As shown in fig. 5 (a), the depth D of the bottom surface portion 12a of the blade fixing portion 12 is configured to be deeper than the thickness H of the portion 22e to be fixed of the cutting blade 22, whereby the portion 22e to be fixed of the cutting blade 22 is accommodated in the blade fixing portion 12. Then, in a state where the fixed portion 22e (bottom surface portion 22 m) of the cutting blade 22 is placed on the bottom surface portion 12a, the upper surface of the fixed portion 22e (insertion portions 22f, 22 g) of the cutting blade 22 constitutes a flat pressed surface 22k. The flat pressed surface 22k is pressed from above by the fixing member 14, and the holder 16 is locked, whereby the cutting blade 22 is fixed to the blade fixing portion 12 as shown in fig. 5 (B).

As shown in fig. 6 (a) and 7 (a), the cutting blade 22 is pressed from above by the fixing member 14 by the lock fixture 16 and is used for cutting a gate or the like, not shown, when manufacturing a plastic mold.

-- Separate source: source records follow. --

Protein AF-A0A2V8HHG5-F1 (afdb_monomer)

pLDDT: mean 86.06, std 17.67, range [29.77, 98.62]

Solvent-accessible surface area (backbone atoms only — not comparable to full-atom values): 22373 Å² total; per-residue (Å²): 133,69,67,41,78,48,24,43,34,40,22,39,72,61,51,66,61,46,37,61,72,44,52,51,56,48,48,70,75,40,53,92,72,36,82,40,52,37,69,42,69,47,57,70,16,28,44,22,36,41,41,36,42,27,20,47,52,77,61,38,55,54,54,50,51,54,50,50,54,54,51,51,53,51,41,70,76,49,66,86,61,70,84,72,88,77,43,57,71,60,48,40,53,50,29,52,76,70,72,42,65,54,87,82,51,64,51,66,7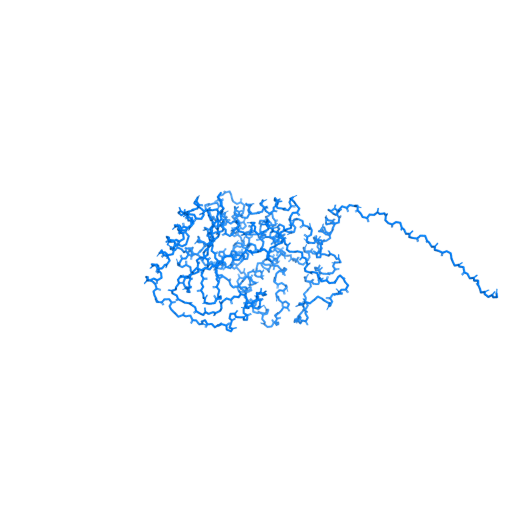6,51,66,77,44,75,44,82,49,83,71,74,80,63,70,89,79,36,48,30,76,64,31,43,49,54,51,50,52,46,45,34,68,42,46,68,57,53,45,52,52,73,69,43,91,61,62,58,67,60,57,47,52,42,50,54,50,49,47,14,24,62,69,23,74,76,32,51,72,67,27,30,44,62,29,44,50,56,27,54,63,53,53,28,76,38,58,68,79,58,51,53,51,54,53,52,50,33,67,73,44,43,72,60,51,52,51,48,48,49,54,47,54,49,42,71,73,41,92,58,20,66,75,80,36,45,70,57,41,53,47,52,51,51,49,52,56,50,53,51,50,46,48,53,41,46,71,73,71,46,48,60,60,63,72,81,73,94,64,64,91,80,48,52,95,85,56,59,88,82,62,87,72,48,68,55,88,49,71,54,61,50,59,60,65,71,43,87,64,41,68,60,20,50,69,63,24,57,76,51,44,48,50,52,49,54,54,54,50,49,50,53,53,43,40,64,73,71,46,49,74,67,51,54,42,48,50,22,44,40,52,31,50,51,42,25,69,71,70,72,48,57,54,54,59,57,46,62,67,44,49,63,57,42,46,50,54,29,58,71,69,46,78,82,85,84,78,82,82,73,82,81,75,82,78,80,86,83,87,81,81,86,135

Foldseek 3Di:
DDKDKWKKKQAFPPVLCCLQPAVLVLCVVCVVQFPFWFKFFDQAQHTIIITMTIHPDVSCVVSVVVSQVRRLVVLVVVVVRPDDPRDLVVRCVVCVVVVHHSVVTHRNHDHSDMDIDDDPDCCVVWQDPLLVVLLRVLRRLCSVLLSVLSPDPDPSLLLLLLLQLLLCCLLQVLANLSQLLVLVVVLLVVLQVDAPVVVVVLVVVLVVCLVVSVVSNVLSSVLVPDPCNCPSPVSSVSSVVSLVVSLVSLLVCVVVVGFNHHQDDDDPLPCPPQSPPPSVRGNDDDLLVCLCPVDRCLRVLCRNQSSNRSSVSSLVSSVSSCSSNVDDPVSSSSSSSNSSVSSCVVVVDDSSVVVNVCSVVSNVVSVVPDPPPPDDPDPDDDDDDDDDDDD

Mean predicted aligned error: 7.97 Å

Secondary structure (DSSP, 8-state):
--EEEEEEEEE-S-HHHHIIIIIHHHHHHHGGG-SEEEEEEE-TTSSEEEEEEEEEHHHHHHHHHHHHHHHHHHHHH-TT-------HHHHHHHHHHTT--GGGS------SEEEEE-----TTTSSSHHHHHHHHHHHHHTHHHHHHHHH-SS-HHHHHHHHHHHHHHHHTTS-HHHHTHHHHHHHHHHHTTS-HHHHHHHHHHHHHHHHHHHHHHHHHHHHHH-TTHHHHSHHHHHHHHHHHHHHHHHHHHHHTT--SSPP-----TTS-TT--TT-TT-SS--HHHHHHHTSTTHHHHHHH-HHHHHHHHHHHHHHHHHHHTT--HHHHHHHHHHHHHHHHHHHT--HHHHHHHHHHHHHHHHHHHS-S-----PPPPPPPP------

Radius of gyration: 24.62 Å; Cα contacts (8 Å, |Δi|>4): 464; chains: 1; bounding box: 59×90×63 Å

Structure (mmCIF, N/CA/C/O backbone):
data_AF-A0A2V8HHG5-F1
#
_entry.id   AF-A0A2V8HHG5-F1
#
loop_
_atom_site.group_PDB
_atom_site.id
_atom_site.type_symbol
_atom_site.label_atom_id
_atom_site.label_alt_id
_atom_site.label_comp_id
_atom_site.label_asym_id
_atom_site.label_entity_id
_atom_site.label_seq_id
_atom_site.pdbx_PDB_ins_code
_atom_site.Cartn_x
_atom_site.Cartn_y
_atom_site.Cartn_z
_atom_site.occupancy
_atom_site.B_iso_or_equiv
_atom_site.auth_seq_id
_atom_site.auth_comp_id
_atom_site.auth_asym_id
_atom_site.auth_atom_id
_atom_site.pdbx_PDB_model_num
ATOM 1 N N . MET A 1 1 ? -26.252 19.023 5.215 1.00 58.28 1 MET A N 1
ATOM 2 C CA . MET A 1 1 ? -25.640 18.358 6.383 1.00 58.28 1 MET A CA 1
ATOM 3 C C . MET A 1 1 ? -24.156 18.231 6.098 1.00 58.28 1 MET A C 1
ATOM 5 O O . MET A 1 1 ? -23.815 17.847 4.988 1.00 58.28 1 MET A O 1
ATOM 9 N N . THR A 1 2 ? -23.293 18.675 7.008 1.00 81.31 2 THR A N 1
ATOM 10 C CA . THR A 1 2 ? -21.836 18.674 6.809 1.00 81.31 2 THR A CA 1
ATOM 11 C C . THR A 1 2 ? -21.253 17.374 7.349 1.00 81.31 2 THR A C 1
ATOM 13 O O . THR A 1 2 ? -21.415 17.091 8.535 1.00 81.31 2 THR A O 1
ATOM 16 N N . SER A 1 3 ? -20.601 16.585 6.497 1.00 88.12 3 SER A N 1
ATOM 17 C CA . SER A 1 3 ? -19.864 15.400 6.943 1.00 88.12 3 SER A CA 1
ATOM 18 C C . SER A 1 3 ? -18.602 15.805 7.707 1.00 88.12 3 SER A C 1
ATOM 20 O O . SER A 1 3 ? -17.906 16.741 7.311 1.00 88.12 3 SER A O 1
ATOM 22 N N . GLU A 1 4 ? -18.289 15.085 8.780 1.00 92.06 4 GLU A N 1
ATOM 23 C CA . GLU A 1 4 ? -17.111 15.307 9.625 1.00 92.06 4 GLU A CA 1
ATOM 24 C C . GLU A 1 4 ? -16.205 14.077 9.630 1.00 92.06 4 GLU A C 1
ATOM 26 O O . GLU A 1 4 ? -16.658 12.965 9.374 1.00 92.06 4 GLU A O 1
ATOM 31 N N . TRP A 1 5 ? -14.926 14.270 9.951 1.00 93.56 5 TRP A N 1
ATOM 32 C CA . TRP A 1 5 ? -14.005 13.171 10.229 1.00 93.56 5 TRP A CA 1
ATOM 33 C C . TRP A 1 5 ? -13.899 12.906 11.733 1.00 93.56 5 TRP A C 1
ATOM 35 O O . TRP A 1 5 ? -13.800 13.835 12.537 1.00 93.56 5 TRP A O 1
ATOM 45 N N . ARG A 1 6 ? -13.820 11.626 12.102 1.00 94.25 6 ARG A N 1
ATOM 46 C CA . ARG A 1 6 ? -13.382 11.153 13.423 1.00 94.25 6 ARG A CA 1
ATOM 47 C C . ARG A 1 6 ? -12.237 10.161 13.260 1.00 94.25 6 ARG A C 1
ATOM 49 O O . ARG A 1 6 ? -12.209 9.390 12.300 1.00 94.25 6 ARG A O 1
ATOM 56 N N . SER A 1 7 ? -11.294 10.186 14.201 1.00 95.69 7 SER A N 1
ATOM 57 C CA . SER A 1 7 ? -10.159 9.262 14.245 1.00 95.69 7 SER A CA 1
ATOM 58 C C . SER A 1 7 ? -10.036 8.668 15.645 1.00 95.69 7 SER A C 1
ATOM 60 O O . SER A 1 7 ? -9.781 9.390 16.607 1.00 95.69 7 SER A O 1
ATOM 62 N N . LEU A 1 8 ? -10.200 7.351 15.762 1.00 97.62 8 LEU A N 1
ATOM 63 C CA . LEU A 1 8 ? -9.936 6.602 16.991 1.00 97.62 8 LEU A CA 1
ATOM 64 C C . LEU A 1 8 ? -8.574 5.922 16.879 1.00 97.62 8 LEU A C 1
ATOM 66 O O . LEU A 1 8 ? -8.288 5.234 15.902 1.00 97.62 8 LEU A O 1
ATOM 70 N N . HIS A 1 9 ? -7.704 6.138 17.857 1.00 97.00 9 HIS A N 1
ATOM 71 C CA . HIS A 1 9 ? -6.364 5.567 17.914 1.00 97.00 9 HIS A CA 1
ATOM 72 C C . HIS A 1 9 ? -6.346 4.462 18.965 1.00 97.00 9 HIS A C 1
ATOM 74 O O . HIS A 1 9 ? -6.670 4.712 20.123 1.00 97.00 9 HIS A O 1
ATOM 80 N N . VAL A 1 10 ? -5.960 3.254 18.567 1.00 96.56 10 VAL A N 1
ATOM 81 C CA . VAL A 1 10 ? -6.010 2.061 19.421 1.00 96.56 10 VAL A CA 1
ATOM 82 C C . VAL A 1 10 ? -4.602 1.532 19.610 1.00 96.56 10 VAL A C 1
ATOM 84 O O . VAL A 1 10 ? -4.016 0.980 18.676 1.00 96.56 10 VAL A O 1
ATOM 87 N N . TYR A 1 11 ? -4.047 1.738 20.802 1.00 94.56 11 TYR A N 1
ATOM 88 C CA . TYR A 1 11 ? -2.654 1.418 21.104 1.00 94.56 11 TYR A CA 1
ATOM 89 C C . TYR A 1 11 ? -2.514 -0.034 21.554 1.00 94.56 11 TYR A C 1
ATOM 91 O O . TYR A 1 11 ? -2.817 -0.380 22.694 1.00 94.56 11 TYR A O 1
ATOM 99 N N . THR A 1 12 ? -2.045 -0.889 20.648 1.00 93.31 12 THR A N 1
ATOM 100 C CA . THR A 1 12 ? -1.801 -2.313 20.893 1.00 93.31 12 THR A CA 1
ATOM 101 C C . THR A 1 12 ? -0.797 -2.861 19.876 1.00 93.31 12 THR A C 1
ATOM 103 O O . THR A 1 12 ? -0.855 -2.489 18.702 1.00 93.31 12 THR A O 1
ATOM 106 N N . PRO A 1 13 ? 0.112 -3.773 20.270 1.00 91.75 13 PRO A N 1
ATOM 107 C CA . PRO A 1 13 ? 0.962 -4.470 19.310 1.00 91.75 13 PRO A CA 1
ATOM 108 C C . PRO A 1 13 ? 0.214 -5.557 18.520 1.00 91.75 13 PRO A C 1
ATOM 110 O O . PRO A 1 13 ? 0.664 -5.920 17.436 1.00 91.75 13 PRO A O 1
ATOM 113 N N . ALA A 1 14 ? -0.936 -6.055 18.992 1.00 93.06 14 ALA A N 1
ATOM 114 C CA . ALA A 1 14 ? -1.722 -7.068 18.275 1.00 93.06 14 ALA A CA 1
ATOM 115 C C . ALA A 1 14 ? -2.723 -6.433 17.303 1.00 93.06 14 ALA A C 1
ATOM 117 O O . ALA A 1 14 ? -3.937 -6.608 17.410 1.00 93.06 14 ALA A O 1
ATOM 118 N N . ILE A 1 15 ? -2.198 -5.676 16.344 1.00 94.62 15 ILE A N 1
ATOM 119 C CA . ILE A 1 15 ? -3.029 -4.988 15.354 1.00 94.62 15 ILE A CA 1
ATOM 120 C C . ILE A 1 15 ? -3.745 -5.993 14.442 1.00 94.62 15 ILE A C 1
ATOM 122 O O . ILE A 1 15 ? -4.891 -5.752 14.084 1.00 94.62 15 ILE A O 1
ATOM 126 N N . ASP A 1 16 ? -3.115 -7.114 14.069 1.00 95.94 16 ASP A N 1
ATOM 127 C CA . ASP A 1 16 ? -3.721 -8.043 13.101 1.00 95.94 16 ASP A CA 1
ATOM 128 C C . ASP A 1 16 ? -4.994 -8.694 13.658 1.00 95.94 16 ASP A C 1
ATOM 130 O O . ASP A 1 16 ? -6.028 -8.569 13.000 1.00 95.94 16 ASP A O 1
ATOM 134 N N . PRO A 1 17 ? -4.985 -9.295 14.869 1.00 95.94 17 PRO A N 1
ATOM 135 C CA . PRO A 1 17 ? -6.211 -9.793 15.488 1.00 95.94 17 PRO A CA 1
ATOM 136 C C . PRO A 1 17 ? -7.256 -8.690 15.694 1.00 95.94 17 PRO A C 1
ATOM 138 O O . PRO A 1 17 ? -8.408 -8.876 15.333 1.00 95.94 17 PRO A O 1
ATOM 141 N N . LEU A 1 18 ? -6.862 -7.493 16.151 1.00 96.94 18 LEU A N 1
ATOM 142 C CA . LEU A 1 18 ? -7.793 -6.367 16.309 1.00 96.94 18 LEU A CA 1
ATOM 143 C C . LEU A 1 18 ? -8.488 -5.988 14.987 1.00 96.94 18 LEU A C 1
ATOM 145 O O . LEU A 1 18 ? -9.689 -5.705 14.962 1.00 96.94 18 LEU A O 1
ATOM 149 N N . VAL A 1 19 ? -7.738 -5.970 13.880 1.00 97.88 19 VAL A N 1
ATOM 150 C CA . VAL A 1 19 ? -8.294 -5.695 12.551 1.00 97.88 19 VAL A CA 1
ATOM 151 C C . VAL A 1 19 ? -9.280 -6.787 12.147 1.00 97.88 19 VAL A C 1
ATOM 153 O O . VAL A 1 19 ? -10.364 -6.472 11.665 1.00 97.88 19 VAL A O 1
ATOM 156 N N . ILE A 1 20 ? -8.912 -8.049 12.358 1.00 97.81 20 ILE A N 1
ATOM 157 C CA . ILE A 1 20 ? -9.699 -9.225 11.978 1.00 97.81 20 ILE A CA 1
ATOM 158 C C . ILE A 1 20 ? -10.994 -9.343 12.791 1.00 97.81 20 ILE A C 1
ATOM 160 O O . ILE A 1 20 ? -12.035 -9.648 12.203 1.00 97.81 20 ILE A O 1
ATOM 164 N N . ASP A 1 21 ? -10.917 -9.108 14.100 1.00 97.81 21 ASP A N 1
ATOM 165 C CA . ASP A 1 21 ? -11.981 -9.388 15.068 1.00 97.81 21 ASP A CA 1
ATOM 166 C C . ASP A 1 21 ? -12.942 -8.210 15.243 1.00 97.81 21 ASP A C 1
ATOM 168 O O . ASP A 1 21 ? -14.122 -8.410 15.528 1.00 97.81 21 ASP A O 1
ATOM 172 N N . VAL A 1 22 ? -12.443 -6.975 15.099 1.00 98.44 22 VAL A N 1
ATOM 173 C CA . VAL A 1 22 ? -13.214 -5.766 15.422 1.00 98.44 22 VAL A CA 1
ATOM 174 C C . VAL A 1 22 ? -13.354 -4.843 14.223 1.00 98.44 22 VAL A C 1
ATOM 176 O O . VAL A 1 22 ? -14.475 -4.549 13.818 1.00 98.44 22 VAL A O 1
ATOM 179 N N . ILE A 1 23 ? -12.244 -4.373 13.648 1.00 98.38 23 ILE A N 1
ATOM 180 C CA . ILE A 1 23 ? -12.277 -3.247 12.695 1.00 98.38 23 ILE A CA 1
ATOM 181 C C . ILE A 1 23 ? -12.911 -3.648 11.358 1.00 98.38 23 ILE A C 1
ATOM 183 O O . ILE A 1 23 ? -13.768 -2.930 10.851 1.00 98.38 23 ILE A O 1
ATOM 187 N N . ASP A 1 24 ? -12.505 -4.779 10.779 1.00 97.94 24 ASP A N 1
ATOM 188 C CA . ASP A 1 24 ? -13.048 -5.255 9.502 1.00 97.94 24 ASP A CA 1
ATOM 189 C C . ASP A 1 24 ? -14.539 -5.639 9.612 1.00 97.94 24 ASP A C 1
ATOM 191 O O . ASP A 1 24 ? -15.329 -5.117 8.823 1.00 97.94 24 ASP A O 1
ATOM 195 N N . PRO A 1 25 ? -14.983 -6.424 10.620 1.00 98.25 25 PRO A N 1
ATOM 196 C CA . PRO A 1 25 ? -16.410 -6.678 10.831 1.00 98.25 25 PRO A CA 1
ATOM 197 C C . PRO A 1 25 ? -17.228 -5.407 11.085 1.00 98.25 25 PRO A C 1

Then, in the case where the sharpness of the cutting edge 22 is deteriorated, as shown in fig. 6 (B) and fig. 7 (B), the cutting edge 22 can be replaced. Specifically, by releasing the holder 16 and weakening the pressing of the cutting edge 22 by the fixing member 14, the cutting edge 22 can be slid and pulled out from the edge fixing portion 12. In fig. 7 (B), a gap D is formed between the fixing member 14 and the cutting blade 22, and the cutting blade 22 is slidably moved.

Here, since the insertion portion 22h of the cutting blade 22 has a substantially U-shape, the cutting blade 22 is pulled out only by releasing the fastener 16 without being removed. When a new unused cutting blade 22 is attached, the cutting blade 22 may be inserted in a state where the fixing member 14 is temporarily fixed by the fixing tool 16. In this way, the blade fixing portion 12 can be easily replaced.

The shape of the insertion portion 22h formed in the fixed portion 22e, or the number or shape of the insertion portions 22f and 22g is not particularly limited, and may be configured to have only the insertion portion 22f, for example, so long as the fixing tool 16 and the fixed portion 22e do not interfere with each other when the cutting blade 22 is replaced.

Further, since the replacement operation of the cutting blade 22 is performed without removing the holder 16, the holder 16 or the fixing member 14, which is a small component, can be prevented from falling off or being lost due to falling off, and the time and labor for positioning and reinstalling the hole of the holder 16 or the fixing member 14 can be further reduced, thereby realizing an easy-to-handle configuration.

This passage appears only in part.